Task directions: Among the entries below, one line contains "ATOM 127 C C" and another contains "ATOM 137 O O". Transcribe those two lines and every line between them, exactly.

Excerpted records:

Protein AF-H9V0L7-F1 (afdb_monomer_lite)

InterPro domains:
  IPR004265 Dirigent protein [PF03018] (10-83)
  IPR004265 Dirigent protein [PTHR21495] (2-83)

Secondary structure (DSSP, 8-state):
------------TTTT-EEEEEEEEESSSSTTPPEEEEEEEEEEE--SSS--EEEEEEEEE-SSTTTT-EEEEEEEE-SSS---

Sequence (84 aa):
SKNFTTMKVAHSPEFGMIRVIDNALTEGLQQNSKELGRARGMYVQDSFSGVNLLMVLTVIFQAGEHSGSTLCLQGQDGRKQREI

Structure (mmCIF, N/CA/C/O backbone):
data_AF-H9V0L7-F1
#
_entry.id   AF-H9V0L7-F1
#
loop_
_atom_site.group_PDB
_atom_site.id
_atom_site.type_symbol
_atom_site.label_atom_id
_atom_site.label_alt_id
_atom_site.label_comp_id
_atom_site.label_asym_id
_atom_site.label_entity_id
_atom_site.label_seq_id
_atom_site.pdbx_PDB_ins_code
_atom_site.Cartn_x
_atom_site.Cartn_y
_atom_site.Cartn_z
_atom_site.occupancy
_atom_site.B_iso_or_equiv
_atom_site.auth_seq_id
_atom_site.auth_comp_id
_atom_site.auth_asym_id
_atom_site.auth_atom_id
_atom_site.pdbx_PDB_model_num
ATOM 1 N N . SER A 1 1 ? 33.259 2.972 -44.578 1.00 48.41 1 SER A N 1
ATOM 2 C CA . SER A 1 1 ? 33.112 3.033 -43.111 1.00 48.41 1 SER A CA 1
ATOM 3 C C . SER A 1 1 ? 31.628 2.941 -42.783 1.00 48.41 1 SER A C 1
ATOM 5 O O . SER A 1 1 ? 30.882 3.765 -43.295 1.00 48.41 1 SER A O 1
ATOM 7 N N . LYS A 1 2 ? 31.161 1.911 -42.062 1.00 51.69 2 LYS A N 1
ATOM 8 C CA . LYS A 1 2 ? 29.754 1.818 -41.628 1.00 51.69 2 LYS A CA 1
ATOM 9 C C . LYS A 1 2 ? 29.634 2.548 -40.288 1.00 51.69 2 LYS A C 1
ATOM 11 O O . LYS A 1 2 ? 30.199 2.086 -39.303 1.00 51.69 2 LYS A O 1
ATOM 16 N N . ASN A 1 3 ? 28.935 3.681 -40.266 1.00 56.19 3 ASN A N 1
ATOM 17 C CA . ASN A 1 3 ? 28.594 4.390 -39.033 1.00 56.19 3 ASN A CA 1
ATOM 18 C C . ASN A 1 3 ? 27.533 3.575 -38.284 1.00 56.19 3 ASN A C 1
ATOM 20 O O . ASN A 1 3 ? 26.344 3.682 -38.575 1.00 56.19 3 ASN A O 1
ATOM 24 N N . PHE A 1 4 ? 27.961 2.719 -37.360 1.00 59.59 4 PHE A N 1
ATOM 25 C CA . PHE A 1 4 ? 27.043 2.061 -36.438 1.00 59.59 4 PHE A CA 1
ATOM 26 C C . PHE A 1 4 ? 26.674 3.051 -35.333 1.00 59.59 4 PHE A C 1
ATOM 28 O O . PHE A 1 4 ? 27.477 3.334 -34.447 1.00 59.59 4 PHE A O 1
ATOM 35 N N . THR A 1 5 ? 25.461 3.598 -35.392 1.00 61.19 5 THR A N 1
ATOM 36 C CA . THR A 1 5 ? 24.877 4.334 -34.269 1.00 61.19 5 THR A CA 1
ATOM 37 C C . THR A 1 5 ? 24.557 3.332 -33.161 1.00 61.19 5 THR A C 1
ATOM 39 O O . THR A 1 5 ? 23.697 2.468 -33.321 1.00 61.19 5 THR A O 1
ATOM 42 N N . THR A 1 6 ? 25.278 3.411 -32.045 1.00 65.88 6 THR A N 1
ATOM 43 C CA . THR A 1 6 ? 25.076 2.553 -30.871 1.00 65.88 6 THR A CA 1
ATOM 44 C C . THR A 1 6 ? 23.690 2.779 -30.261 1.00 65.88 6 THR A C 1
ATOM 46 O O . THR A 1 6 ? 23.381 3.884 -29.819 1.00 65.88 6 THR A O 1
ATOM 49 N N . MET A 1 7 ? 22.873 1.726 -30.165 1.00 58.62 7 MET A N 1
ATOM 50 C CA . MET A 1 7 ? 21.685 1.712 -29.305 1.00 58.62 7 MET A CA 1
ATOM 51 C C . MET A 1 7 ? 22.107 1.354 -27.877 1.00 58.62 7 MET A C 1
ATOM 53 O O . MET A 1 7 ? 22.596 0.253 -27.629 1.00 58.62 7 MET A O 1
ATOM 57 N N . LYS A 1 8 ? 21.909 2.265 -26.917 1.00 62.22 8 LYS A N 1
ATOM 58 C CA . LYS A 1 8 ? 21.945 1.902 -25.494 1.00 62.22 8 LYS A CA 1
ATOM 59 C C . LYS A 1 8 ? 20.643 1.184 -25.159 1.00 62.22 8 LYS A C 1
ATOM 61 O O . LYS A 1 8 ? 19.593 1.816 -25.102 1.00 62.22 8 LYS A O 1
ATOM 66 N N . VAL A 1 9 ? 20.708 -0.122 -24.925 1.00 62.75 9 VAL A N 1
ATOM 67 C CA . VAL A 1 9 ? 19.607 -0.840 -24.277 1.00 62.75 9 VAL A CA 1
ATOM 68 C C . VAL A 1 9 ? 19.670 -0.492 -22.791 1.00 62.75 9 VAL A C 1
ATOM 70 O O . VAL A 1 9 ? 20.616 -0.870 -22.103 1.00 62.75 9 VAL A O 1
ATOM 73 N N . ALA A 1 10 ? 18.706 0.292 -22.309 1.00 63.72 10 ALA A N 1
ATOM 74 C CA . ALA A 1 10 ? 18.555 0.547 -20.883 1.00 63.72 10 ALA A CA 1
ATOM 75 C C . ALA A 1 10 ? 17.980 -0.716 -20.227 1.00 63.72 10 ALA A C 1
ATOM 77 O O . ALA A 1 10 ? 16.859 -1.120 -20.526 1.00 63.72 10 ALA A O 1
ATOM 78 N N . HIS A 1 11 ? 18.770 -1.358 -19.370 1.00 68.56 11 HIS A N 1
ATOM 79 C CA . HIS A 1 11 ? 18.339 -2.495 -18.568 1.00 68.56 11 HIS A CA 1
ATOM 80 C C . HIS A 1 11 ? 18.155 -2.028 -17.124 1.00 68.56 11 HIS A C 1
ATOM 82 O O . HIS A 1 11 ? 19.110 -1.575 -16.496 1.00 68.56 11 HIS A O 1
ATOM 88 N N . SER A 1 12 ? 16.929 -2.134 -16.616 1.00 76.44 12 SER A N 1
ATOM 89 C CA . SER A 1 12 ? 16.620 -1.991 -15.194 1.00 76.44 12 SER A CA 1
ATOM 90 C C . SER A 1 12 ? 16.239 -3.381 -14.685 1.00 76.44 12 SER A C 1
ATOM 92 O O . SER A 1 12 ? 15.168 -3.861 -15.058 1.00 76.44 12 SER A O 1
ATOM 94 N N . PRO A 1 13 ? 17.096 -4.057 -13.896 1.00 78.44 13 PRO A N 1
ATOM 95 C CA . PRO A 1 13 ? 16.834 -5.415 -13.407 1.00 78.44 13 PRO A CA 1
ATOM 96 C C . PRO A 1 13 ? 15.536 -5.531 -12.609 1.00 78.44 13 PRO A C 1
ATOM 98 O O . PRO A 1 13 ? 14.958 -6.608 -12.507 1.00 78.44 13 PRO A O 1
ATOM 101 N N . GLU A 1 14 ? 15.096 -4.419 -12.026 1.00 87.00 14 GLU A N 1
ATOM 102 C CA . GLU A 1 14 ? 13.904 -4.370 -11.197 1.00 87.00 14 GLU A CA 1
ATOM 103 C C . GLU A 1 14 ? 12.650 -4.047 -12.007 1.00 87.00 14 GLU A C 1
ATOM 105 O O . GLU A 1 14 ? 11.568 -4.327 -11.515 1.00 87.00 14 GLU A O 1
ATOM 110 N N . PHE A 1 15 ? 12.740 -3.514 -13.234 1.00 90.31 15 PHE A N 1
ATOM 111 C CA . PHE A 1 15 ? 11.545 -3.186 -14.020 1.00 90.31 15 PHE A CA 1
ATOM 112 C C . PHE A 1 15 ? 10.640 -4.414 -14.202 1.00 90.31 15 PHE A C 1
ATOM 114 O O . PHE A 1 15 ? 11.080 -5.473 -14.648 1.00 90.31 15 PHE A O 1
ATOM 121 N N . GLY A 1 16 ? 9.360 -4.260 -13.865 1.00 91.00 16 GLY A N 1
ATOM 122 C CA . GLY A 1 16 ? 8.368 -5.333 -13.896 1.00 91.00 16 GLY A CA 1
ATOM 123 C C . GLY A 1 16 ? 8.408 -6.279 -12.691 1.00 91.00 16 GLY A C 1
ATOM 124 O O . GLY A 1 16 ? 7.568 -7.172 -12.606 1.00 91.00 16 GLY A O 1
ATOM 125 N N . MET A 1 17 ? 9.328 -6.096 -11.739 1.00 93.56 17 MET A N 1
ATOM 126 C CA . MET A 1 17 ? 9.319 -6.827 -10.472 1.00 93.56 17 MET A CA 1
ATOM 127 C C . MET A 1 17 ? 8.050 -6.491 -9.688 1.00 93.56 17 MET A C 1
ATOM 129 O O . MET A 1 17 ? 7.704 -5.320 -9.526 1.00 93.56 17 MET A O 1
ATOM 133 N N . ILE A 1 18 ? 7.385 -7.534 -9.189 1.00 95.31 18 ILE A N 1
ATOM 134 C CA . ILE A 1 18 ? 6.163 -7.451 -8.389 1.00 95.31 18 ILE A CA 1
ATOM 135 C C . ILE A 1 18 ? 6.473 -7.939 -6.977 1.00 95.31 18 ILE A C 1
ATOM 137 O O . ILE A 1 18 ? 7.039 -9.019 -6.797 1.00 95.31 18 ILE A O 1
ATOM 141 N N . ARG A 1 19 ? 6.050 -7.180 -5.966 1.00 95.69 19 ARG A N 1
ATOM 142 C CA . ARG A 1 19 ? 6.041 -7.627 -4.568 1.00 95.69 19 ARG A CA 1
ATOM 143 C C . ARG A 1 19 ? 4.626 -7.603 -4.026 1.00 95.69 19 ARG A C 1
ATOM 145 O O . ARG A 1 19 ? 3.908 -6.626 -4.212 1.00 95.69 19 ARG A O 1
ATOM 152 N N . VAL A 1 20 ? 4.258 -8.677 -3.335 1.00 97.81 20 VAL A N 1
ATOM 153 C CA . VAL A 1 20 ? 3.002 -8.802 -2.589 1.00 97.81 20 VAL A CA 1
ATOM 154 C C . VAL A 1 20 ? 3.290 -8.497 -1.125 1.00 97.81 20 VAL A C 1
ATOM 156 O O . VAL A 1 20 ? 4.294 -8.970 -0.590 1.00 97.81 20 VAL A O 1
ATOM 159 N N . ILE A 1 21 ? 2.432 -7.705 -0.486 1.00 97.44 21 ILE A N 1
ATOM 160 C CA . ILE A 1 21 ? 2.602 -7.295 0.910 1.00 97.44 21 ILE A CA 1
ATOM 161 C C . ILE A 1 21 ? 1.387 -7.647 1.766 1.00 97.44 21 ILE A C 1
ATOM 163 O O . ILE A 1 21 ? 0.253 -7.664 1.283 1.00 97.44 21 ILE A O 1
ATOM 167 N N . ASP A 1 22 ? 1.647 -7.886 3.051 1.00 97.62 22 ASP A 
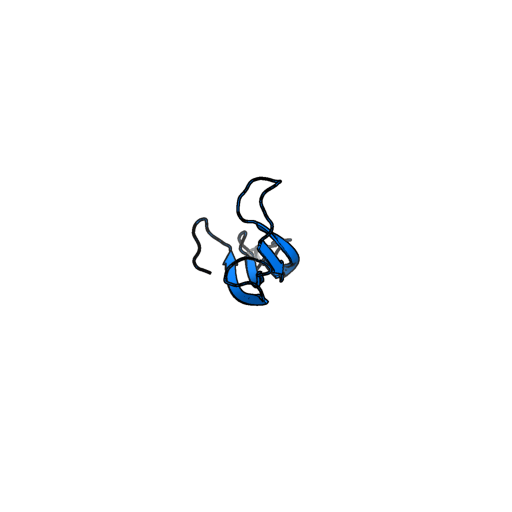N 1
ATOM 168 C CA . ASP A 1 22 ? 0.643 -7.977 4.111 1.00 97.62 22 ASP A CA 1
ATOM 169 C C . ASP A 1 22 ? 1.213 -7.356 5.395 1.00 97.62 22 ASP A C 1
ATOM 171 O O . ASP A 1 22 ? 1.702 -8.054 6.286 1.00 97.62 22 ASP A O 1
ATOM 175 N N . ASN A 1 23 ? 1.180 -6.027 5.474 1.00 95.81 23 ASN A N 1
ATOM 176 C CA . ASN A 1 23 ? 1.835 -5.264 6.536 1.00 95.81 23 ASN A CA 1
ATOM 177 C C . ASN A 1 23 ? 0.832 -4.836 7.614 1.00 95.81 23 ASN A C 1
ATOM 179 O O . ASN A 1 23 ? -0.329 -4.560 7.313 1.00 95.81 23 ASN A O 1
ATOM 183 N N . ALA A 1 24 ? 1.286 -4.743 8.865 1.00 96.44 24 ALA A N 1
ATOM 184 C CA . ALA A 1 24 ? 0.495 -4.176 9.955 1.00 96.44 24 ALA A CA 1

Task answer:
ATOM 127 C C . MET A 1 17 ? 8.050 -6.491 -9.688 1.00 93.56 17 MET A C 1
ATOM 129 O O . MET A 1 17 ? 7.704 -5.320 -9.526 1.00 93.56 17 MET A O 1
ATOM 133 N N . ILE A 1 18 ? 7.385 -7.534 -9.189 1.00 95.31 18 ILE A N 1
ATOM 134 C CA . ILE A 1 18 ? 6.163 -7.451 -8.389 1.00 95.31 18 ILE A CA 1
ATOM 135 C C . ILE A 1 18 ? 6.473 -7.939 -6.977 1.00 95.31 18 ILE A C 1
ATOM 137 O O . ILE A 1 18 ? 7.039 -9.019 -6.797 1.00 95.31 18 ILE A O 1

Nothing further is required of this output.